The focus on clean hands is to keep pneumonia rates among ventilator patients at zero.

Next year, Medicare will add three more errors to the no-pay list. Ventilator-caused pneumonia is a candidate; so is drug-resistant staph infections.

Savin said hand washing is key to preventing hospital-spread infections, but hospitals also need help from patients and their families to prevent medical errors.

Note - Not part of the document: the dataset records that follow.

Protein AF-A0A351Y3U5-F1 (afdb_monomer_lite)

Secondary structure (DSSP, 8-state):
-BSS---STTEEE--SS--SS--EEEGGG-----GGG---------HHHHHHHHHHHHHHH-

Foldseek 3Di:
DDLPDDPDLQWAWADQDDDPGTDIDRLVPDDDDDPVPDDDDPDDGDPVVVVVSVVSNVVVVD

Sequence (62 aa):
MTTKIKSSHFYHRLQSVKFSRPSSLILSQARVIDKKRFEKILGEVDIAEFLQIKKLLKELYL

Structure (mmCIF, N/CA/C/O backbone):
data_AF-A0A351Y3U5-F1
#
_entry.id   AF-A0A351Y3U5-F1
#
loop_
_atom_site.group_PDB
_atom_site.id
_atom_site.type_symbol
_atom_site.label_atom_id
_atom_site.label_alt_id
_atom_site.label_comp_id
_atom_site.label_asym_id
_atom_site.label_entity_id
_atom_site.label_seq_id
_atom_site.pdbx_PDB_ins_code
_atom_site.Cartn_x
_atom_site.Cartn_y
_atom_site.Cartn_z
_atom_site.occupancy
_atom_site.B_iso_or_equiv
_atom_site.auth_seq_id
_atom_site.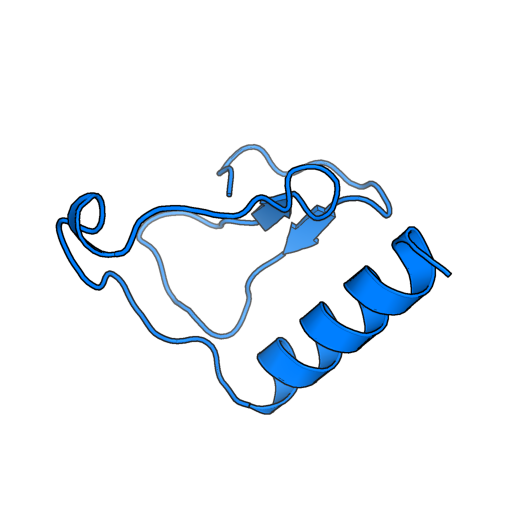auth_comp_id
_atom_site.auth_asym_id
_atom_site.auth_atom_id
_atom_site.pdbx_PDB_model_num
ATOM 1 N N . MET A 1 1 ? -6.220 5.168 -5.326 1.00 84.12 1 MET A N 1
ATOM 2 C CA . MET A 1 1 ? -5.239 5.582 -6.354 1.00 84.12 1 MET A CA 1
ATOM 3 C C . MET A 1 1 ? -5.979 6.330 -7.454 1.00 84.12 1 MET A C 1
ATOM 5 O O . MET A 1 1 ? -7.148 6.037 -7.672 1.00 84.12 1 MET A O 1
ATOM 9 N N . THR A 1 2 ? -5.346 7.296 -8.113 1.00 88.38 2 THR A N 1
ATOM 10 C CA . THR A 1 2 ? -5.926 8.057 -9.232 1.00 88.38 2 THR A CA 1
ATOM 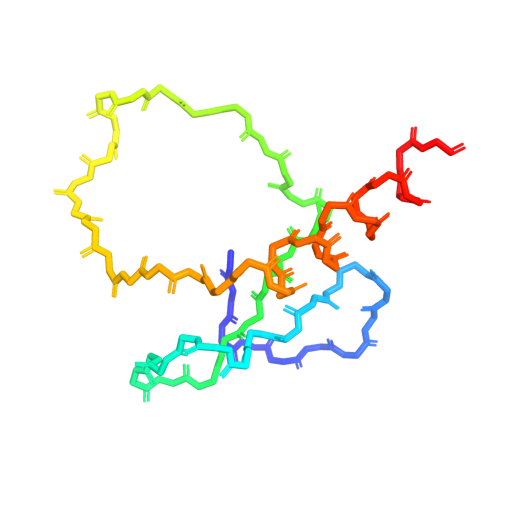11 C C . THR A 1 2 ? -4.859 8.393 -10.268 1.00 88.38 2 THR A C 1
ATOM 13 O O . THR A 1 2 ? -3.691 8.545 -9.922 1.00 88.38 2 THR A O 1
ATOM 16 N N . THR A 1 3 ? -5.263 8.547 -11.528 1.00 87.31 3 THR A N 1
ATOM 17 C CA . THR A 1 3 ? -4.406 9.064 -12.609 1.00 87.31 3 THR A CA 1
ATOM 18 C C . THR A 1 3 ? -4.462 10.590 -12.721 1.00 87.31 3 THR A C 1
ATOM 20 O O . THR A 1 3 ? -3.695 11.184 -13.474 1.00 87.31 3 THR A O 1
ATOM 23 N N . LYS A 1 4 ? -5.382 11.254 -12.002 1.00 82.62 4 LYS A N 1
ATOM 24 C CA . LYS A 1 4 ? -5.446 12.721 -11.938 1.00 82.62 4 LYS A CA 1
ATOM 25 C C . LYS A 1 4 ? -4.411 13.214 -10.933 1.00 82.62 4 LYS A C 1
ATOM 27 O O . LYS A 1 4 ? -4.635 13.136 -9.726 1.00 82.62 4 LYS A O 1
ATOM 32 N N . ILE A 1 5 ? -3.285 13.704 -11.439 1.00 70.56 5 ILE A N 1
ATOM 33 C CA . ILE A 1 5 ? -2.209 14.244 -10.609 1.00 70.56 5 ILE A CA 1
ATOM 34 C C . ILE A 1 5 ? -2.700 15.543 -9.960 1.00 70.56 5 ILE A C 1
ATOM 36 O O . ILE A 1 5 ? -3.088 16.483 -10.649 1.00 70.56 5 ILE A O 1
ATOM 40 N N . LYS A 1 6 ? -2.690 15.581 -8.626 1.00 73.19 6 LYS A N 1
ATOM 41 C CA . LYS A 1 6 ? -2.924 16.783 -7.823 1.00 73.19 6 LYS A CA 1
ATOM 42 C C . LYS A 1 6 ? -1.714 17.003 -6.924 1.00 73.19 6 LYS A C 1
ATOM 44 O O . LYS A 1 6 ? -1.233 16.056 -6.307 1.00 73.19 6 LYS A O 1
ATOM 49 N N . SER A 1 7 ? -1.231 18.237 -6.846 1.00 67.75 7 SER A N 1
ATOM 50 C CA . SER A 1 7 ? -0.153 18.639 -5.942 1.00 67.75 7 SER A CA 1
ATOM 51 C C . SER A 1 7 ? -0.742 18.994 -4.576 1.00 67.75 7 SER A C 1
ATOM 53 O O . SER A 1 7 ? -1.207 20.110 -4.356 1.00 67.75 7 SER A O 1
ATOM 55 N N . SER A 1 8 ? -0.796 18.021 -3.672 1.00 80.88 8 SER A N 1
ATOM 56 C CA . SER A 1 8 ? -1.244 18.204 -2.288 1.00 80.88 8 SER A CA 1
ATOM 57 C C . SER A 1 8 ? -0.564 17.164 -1.399 1.00 80.88 8 SER A C 1
ATOM 59 O O . SER A 1 8 ? -0.254 16.071 -1.868 1.00 80.88 8 SER A O 1
ATOM 61 N N . HIS A 1 9 ? -0.370 17.485 -0.117 1.00 82.31 9 HIS A N 1
ATOM 62 C CA . HIS A 1 9 ? 0.212 16.589 0.890 1.00 82.31 9 HIS A CA 1
ATOM 63 C C . HIS A 1 9 ? -0.587 15.285 1.088 1.00 82.31 9 HIS A C 1
ATOM 65 O O . HIS A 1 9 ? -0.051 14.301 1.582 1.00 82.31 9 HIS A O 1
ATOM 71 N N . PHE A 1 10 ? -1.843 15.232 0.633 1.00 86.94 10 PHE A N 1
ATOM 72 C CA . PHE A 1 10 ? -2.651 14.009 0.627 1.00 86.94 10 PHE A CA 1
ATOM 73 C C . PHE A 1 10 ? -2.339 13.051 -0.530 1.00 86.94 10 PHE A C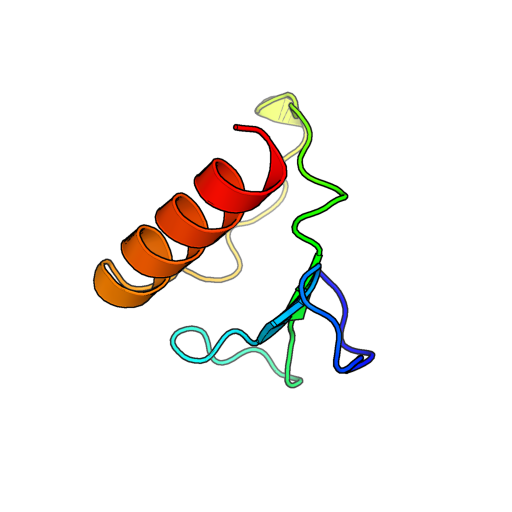 1
ATOM 75 O O . PHE A 1 10 ? -2.949 11.984 -0.612 1.00 86.94 10 PHE A O 1
ATOM 82 N N . TYR A 1 11 ? -1.455 13.421 -1.456 1.00 90.56 11 TYR A N 1
ATOM 83 C CA . TYR A 1 11 ? -1.163 12.637 -2.651 1.00 90.56 11 TYR A CA 1
ATOM 84 C C . TYR A 1 11 ? 0.313 12.256 -2.698 1.00 90.56 11 TYR A C 1
ATOM 86 O O . TYR A 1 11 ? 1.193 13.100 -2.568 1.00 90.56 11 TYR A O 1
ATOM 94 N N . HIS A 1 12 ? 0.577 10.980 -2.965 1.00 90.31 12 HIS A N 1
ATOM 95 C CA . HIS A 1 12 ? 1.924 10.470 -3.200 1.00 90.31 12 HIS A CA 1
ATOM 96 C C . HIS A 1 12 ? 1.988 9.856 -4.598 1.00 90.31 12 HIS A C 1
ATOM 98 O O . HIS A 1 12 ? 1.214 8.952 -4.917 1.00 90.31 12 HIS A O 1
ATOM 104 N N . ARG A 1 13 ? 2.857 10.384 -5.463 1.00 90.00 13 ARG A N 1
ATOM 105 C CA . ARG A 1 13 ? 3.024 9.879 -6.831 1.00 90.00 13 ARG A CA 1
ATOM 106 C C . ARG A 1 13 ? 3.833 8.588 -6.797 1.00 90.00 13 ARG A C 1
ATOM 108 O O . ARG A 1 13 ? 4.947 8.618 -6.296 1.00 90.00 13 ARG A O 1
ATOM 115 N N . LEU A 1 14 ? 3.289 7.524 -7.385 1.00 89.88 14 LEU A N 1
ATOM 116 C CA . LEU A 1 14 ? 3.985 6.247 -7.504 1.00 89.88 14 LEU A CA 1
ATOM 117 C C . LEU A 1 14 ? 5.075 6.337 -8.572 1.00 89.88 14 LEU A C 1
ATOM 119 O O . LEU A 1 14 ? 4.830 6.812 -9.687 1.00 89.88 14 LEU A O 1
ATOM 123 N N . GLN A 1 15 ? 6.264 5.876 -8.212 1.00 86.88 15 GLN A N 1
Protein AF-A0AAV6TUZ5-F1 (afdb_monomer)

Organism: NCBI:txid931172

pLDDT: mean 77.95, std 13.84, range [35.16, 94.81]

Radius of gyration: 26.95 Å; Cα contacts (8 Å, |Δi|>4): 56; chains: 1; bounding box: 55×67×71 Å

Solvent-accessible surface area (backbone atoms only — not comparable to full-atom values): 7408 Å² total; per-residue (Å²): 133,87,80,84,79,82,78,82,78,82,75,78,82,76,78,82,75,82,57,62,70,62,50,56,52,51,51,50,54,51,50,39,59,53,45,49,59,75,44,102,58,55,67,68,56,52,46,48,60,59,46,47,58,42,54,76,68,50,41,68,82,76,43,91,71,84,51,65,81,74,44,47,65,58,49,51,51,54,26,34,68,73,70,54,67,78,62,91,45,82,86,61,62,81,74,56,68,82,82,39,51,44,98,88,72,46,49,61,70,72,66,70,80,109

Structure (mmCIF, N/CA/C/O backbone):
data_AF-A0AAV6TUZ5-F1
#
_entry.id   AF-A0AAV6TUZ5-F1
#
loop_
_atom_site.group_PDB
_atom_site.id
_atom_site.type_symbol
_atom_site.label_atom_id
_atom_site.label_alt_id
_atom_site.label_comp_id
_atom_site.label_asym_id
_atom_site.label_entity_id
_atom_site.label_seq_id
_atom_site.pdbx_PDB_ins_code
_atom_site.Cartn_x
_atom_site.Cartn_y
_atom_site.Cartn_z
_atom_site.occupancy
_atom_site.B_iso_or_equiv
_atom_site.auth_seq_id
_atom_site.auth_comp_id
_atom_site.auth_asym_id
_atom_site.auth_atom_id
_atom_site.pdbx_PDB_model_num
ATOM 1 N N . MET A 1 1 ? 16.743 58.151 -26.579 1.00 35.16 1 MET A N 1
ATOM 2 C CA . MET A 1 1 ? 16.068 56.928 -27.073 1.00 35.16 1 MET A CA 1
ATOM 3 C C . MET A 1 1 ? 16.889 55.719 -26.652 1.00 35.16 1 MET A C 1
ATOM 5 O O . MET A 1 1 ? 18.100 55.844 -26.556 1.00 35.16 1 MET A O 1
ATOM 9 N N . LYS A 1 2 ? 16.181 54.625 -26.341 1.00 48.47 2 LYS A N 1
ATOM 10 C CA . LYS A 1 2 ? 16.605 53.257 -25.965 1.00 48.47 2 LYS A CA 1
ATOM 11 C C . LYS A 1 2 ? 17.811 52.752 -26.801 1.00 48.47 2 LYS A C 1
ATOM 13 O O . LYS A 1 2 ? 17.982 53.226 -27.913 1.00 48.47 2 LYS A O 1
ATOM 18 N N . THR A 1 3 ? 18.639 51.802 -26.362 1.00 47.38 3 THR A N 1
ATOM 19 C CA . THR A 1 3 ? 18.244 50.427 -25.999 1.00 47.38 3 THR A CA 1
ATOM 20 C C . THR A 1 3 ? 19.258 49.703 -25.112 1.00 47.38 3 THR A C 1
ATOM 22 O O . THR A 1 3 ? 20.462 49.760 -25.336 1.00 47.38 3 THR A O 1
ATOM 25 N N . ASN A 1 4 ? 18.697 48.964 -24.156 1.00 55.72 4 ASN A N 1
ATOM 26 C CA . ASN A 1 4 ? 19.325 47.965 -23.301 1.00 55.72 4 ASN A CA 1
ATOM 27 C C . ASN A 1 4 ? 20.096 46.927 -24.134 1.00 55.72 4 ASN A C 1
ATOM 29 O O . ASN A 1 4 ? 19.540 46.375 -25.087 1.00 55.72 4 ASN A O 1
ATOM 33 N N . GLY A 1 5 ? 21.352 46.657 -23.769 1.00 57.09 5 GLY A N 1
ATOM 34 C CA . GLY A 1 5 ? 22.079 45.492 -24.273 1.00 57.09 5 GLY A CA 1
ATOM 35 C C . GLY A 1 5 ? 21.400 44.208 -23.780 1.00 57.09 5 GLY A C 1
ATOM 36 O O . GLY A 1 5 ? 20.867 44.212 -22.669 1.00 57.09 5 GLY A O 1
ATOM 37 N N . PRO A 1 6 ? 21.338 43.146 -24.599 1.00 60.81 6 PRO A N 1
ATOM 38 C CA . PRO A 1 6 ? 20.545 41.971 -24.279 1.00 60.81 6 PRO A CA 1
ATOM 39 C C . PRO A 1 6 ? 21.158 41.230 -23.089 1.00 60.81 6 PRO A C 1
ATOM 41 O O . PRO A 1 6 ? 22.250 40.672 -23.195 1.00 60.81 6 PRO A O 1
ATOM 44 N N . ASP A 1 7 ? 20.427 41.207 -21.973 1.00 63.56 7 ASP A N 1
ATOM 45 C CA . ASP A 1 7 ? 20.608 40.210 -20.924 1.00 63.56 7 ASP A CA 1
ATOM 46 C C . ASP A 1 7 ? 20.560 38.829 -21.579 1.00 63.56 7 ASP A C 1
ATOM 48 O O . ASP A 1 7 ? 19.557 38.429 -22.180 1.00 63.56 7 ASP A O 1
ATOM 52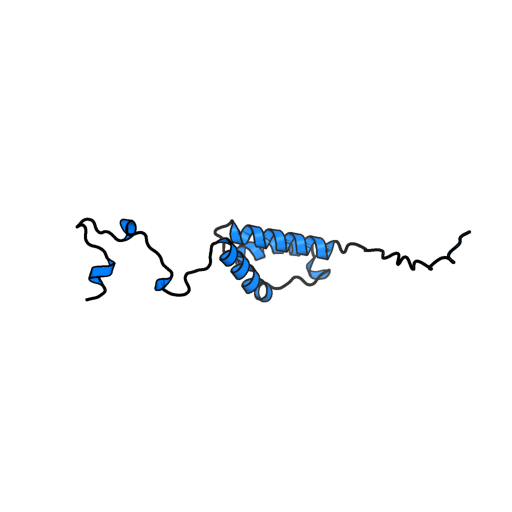 N N . ILE A 1 8 ? 21.675 38.108 -21.499 1.00 62.47 8 ILE A N 1
ATOM 53 C CA . ILE A 1 8 ? 21.771 36.733 -21.970 1.00 62.47 8 ILE A CA 1
ATOM 54 C C . ILE A 1 8 ? 20.910 35.891 -21.025 1.00 62.47 8 ILE A C 1
ATOM 56 O O . ILE A 1 8 ? 21.361 35.446 -19.970 1.00 62.47 8 ILE A O 1
ATOM 60 N N . LEU A 1 9 ? 19.646 3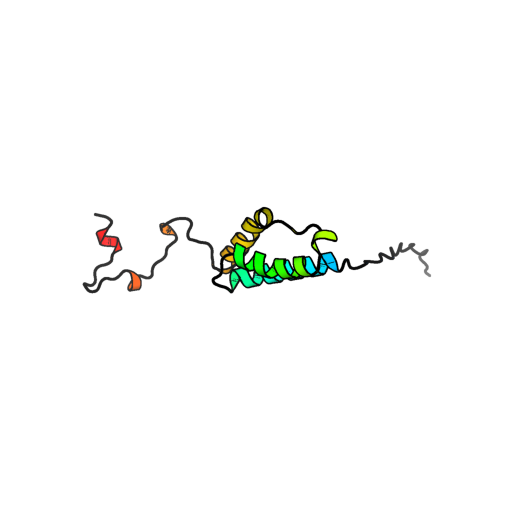5.679 -21.393 1.00 65.50 9 LEU A N 1
ATOM 61 C CA . LEU A 1 9 ? 18.791 34.686 -20.756 1.00 65.50 9 LEU A CA 1
ATOM 62 C C . LEU A 1 9 ? 19.394 33.308 -21.049 1.00 65.50 9 LEU A C 1
ATOM 64 O O . LEU A 1 9 ? 19.220 32.752 -22.133 1.00 65.50 9 LEU A O 1
ATOM 68 N N . ASN A 1 10 ? 20.137 32.761 -20.086 1.00 62.97 10 ASN A N 1
ATOM 69 C CA . ASN A 1 10 ? 20.579 31.371 -20.098 1.00 62.97 10 ASN A CA 1
ATOM 70 C C . ASN A 1 10 ? 19.346 30.470 -19.922 1.00 62.97 10 ASN A C 1
ATOM 72 O O . ASN A 1 10 ? 18.981 30.089 -18.810 1.00 62.97 10 ASN A O 1
ATOM 76 N N . ILE A 1 11 ? 18.652 30.191 -21.025 1.00 65.12 11 ILE A N 1
ATOM 77 C CA . ILE A 1 11 ? 17.523 29.266 -21.042 1.00 65.12 11 ILE A CA 1
ATOM 78 C C . ILE A 1 11 ? 18.109 27.859 -20.961 1.00 65.12 11 ILE A C 1
ATOM 80 O O . ILE A 1 11 ? 18.447 27.249 -21.979 1.00 65.12 11 ILE A O 1
ATOM 84 N N . SER A 1 12 ? 18.223 27.324 -19.747 1.00 66.81 12 SER A N 1
ATOM 85 C CA . SER A 1 12 ? 18.558 25.919 -19.554 1.00 66.81 12 SER A CA 1
ATOM 86 C C . SER A 1 12 ? 17.443 25.060 -20.161 1.00 66.81 12 SER A C 1
ATOM 88 O O . SER A 1 12 ? 16.323 24.963 -19.655 1.00 66.81 12 SER A O 1
ATOM 90 N N . HIS A 1 13 ? 17.733 24.444 -21.306 1.00 62.34 13 HIS A N 1
ATOM 91 C CA . HIS A 1 13 ? 16.845 23.474 -21.941 1.00 62.34 13 HIS A CA 1
ATOM 92 C C . HIS A 1 13 ? 16.924 22.163 -21.155 1.00 62.34 13 HIS A C 1
ATOM 94 O O . HIS A 1 13 ? 17.555 21.197 -21.583 1.00 62.34 13 HIS A O 1
ATOM 100 N N . HIS A 1 14 ? 16.333 22.133 -19.960 1.00 66.12 14 HIS A N 1
ATOM 101 C CA . HIS A 1 14 ? 16.240 20.898 -19.199 1.00 66.12 14 HIS A CA 1
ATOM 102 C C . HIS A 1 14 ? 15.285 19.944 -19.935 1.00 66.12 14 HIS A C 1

For example, she said, patients who are too ill to walk should follow their medical care provider's instructions to avoid falling.

Treatment for Medicare patients who fall while being treated in a hospital is one of the eight errors for which Medicare won't be paying.

"Falls are a very complex patient safety issue. We always assess everyone for the risk of falls,'' said Savin, who serves on a statewide committee that focuses on patient safety.

"In most situations, we have to adjust their care based on those risks. We warn them not to do certain things, especially when they are in an unfamiliar environment. But there are always people who are resistant to warnings.''

She said patients need to communicate with health care providers, especially about their medical history and what medications they are taking.

"We are going to do our part. We need the patient to do their part as well,'' Savin said.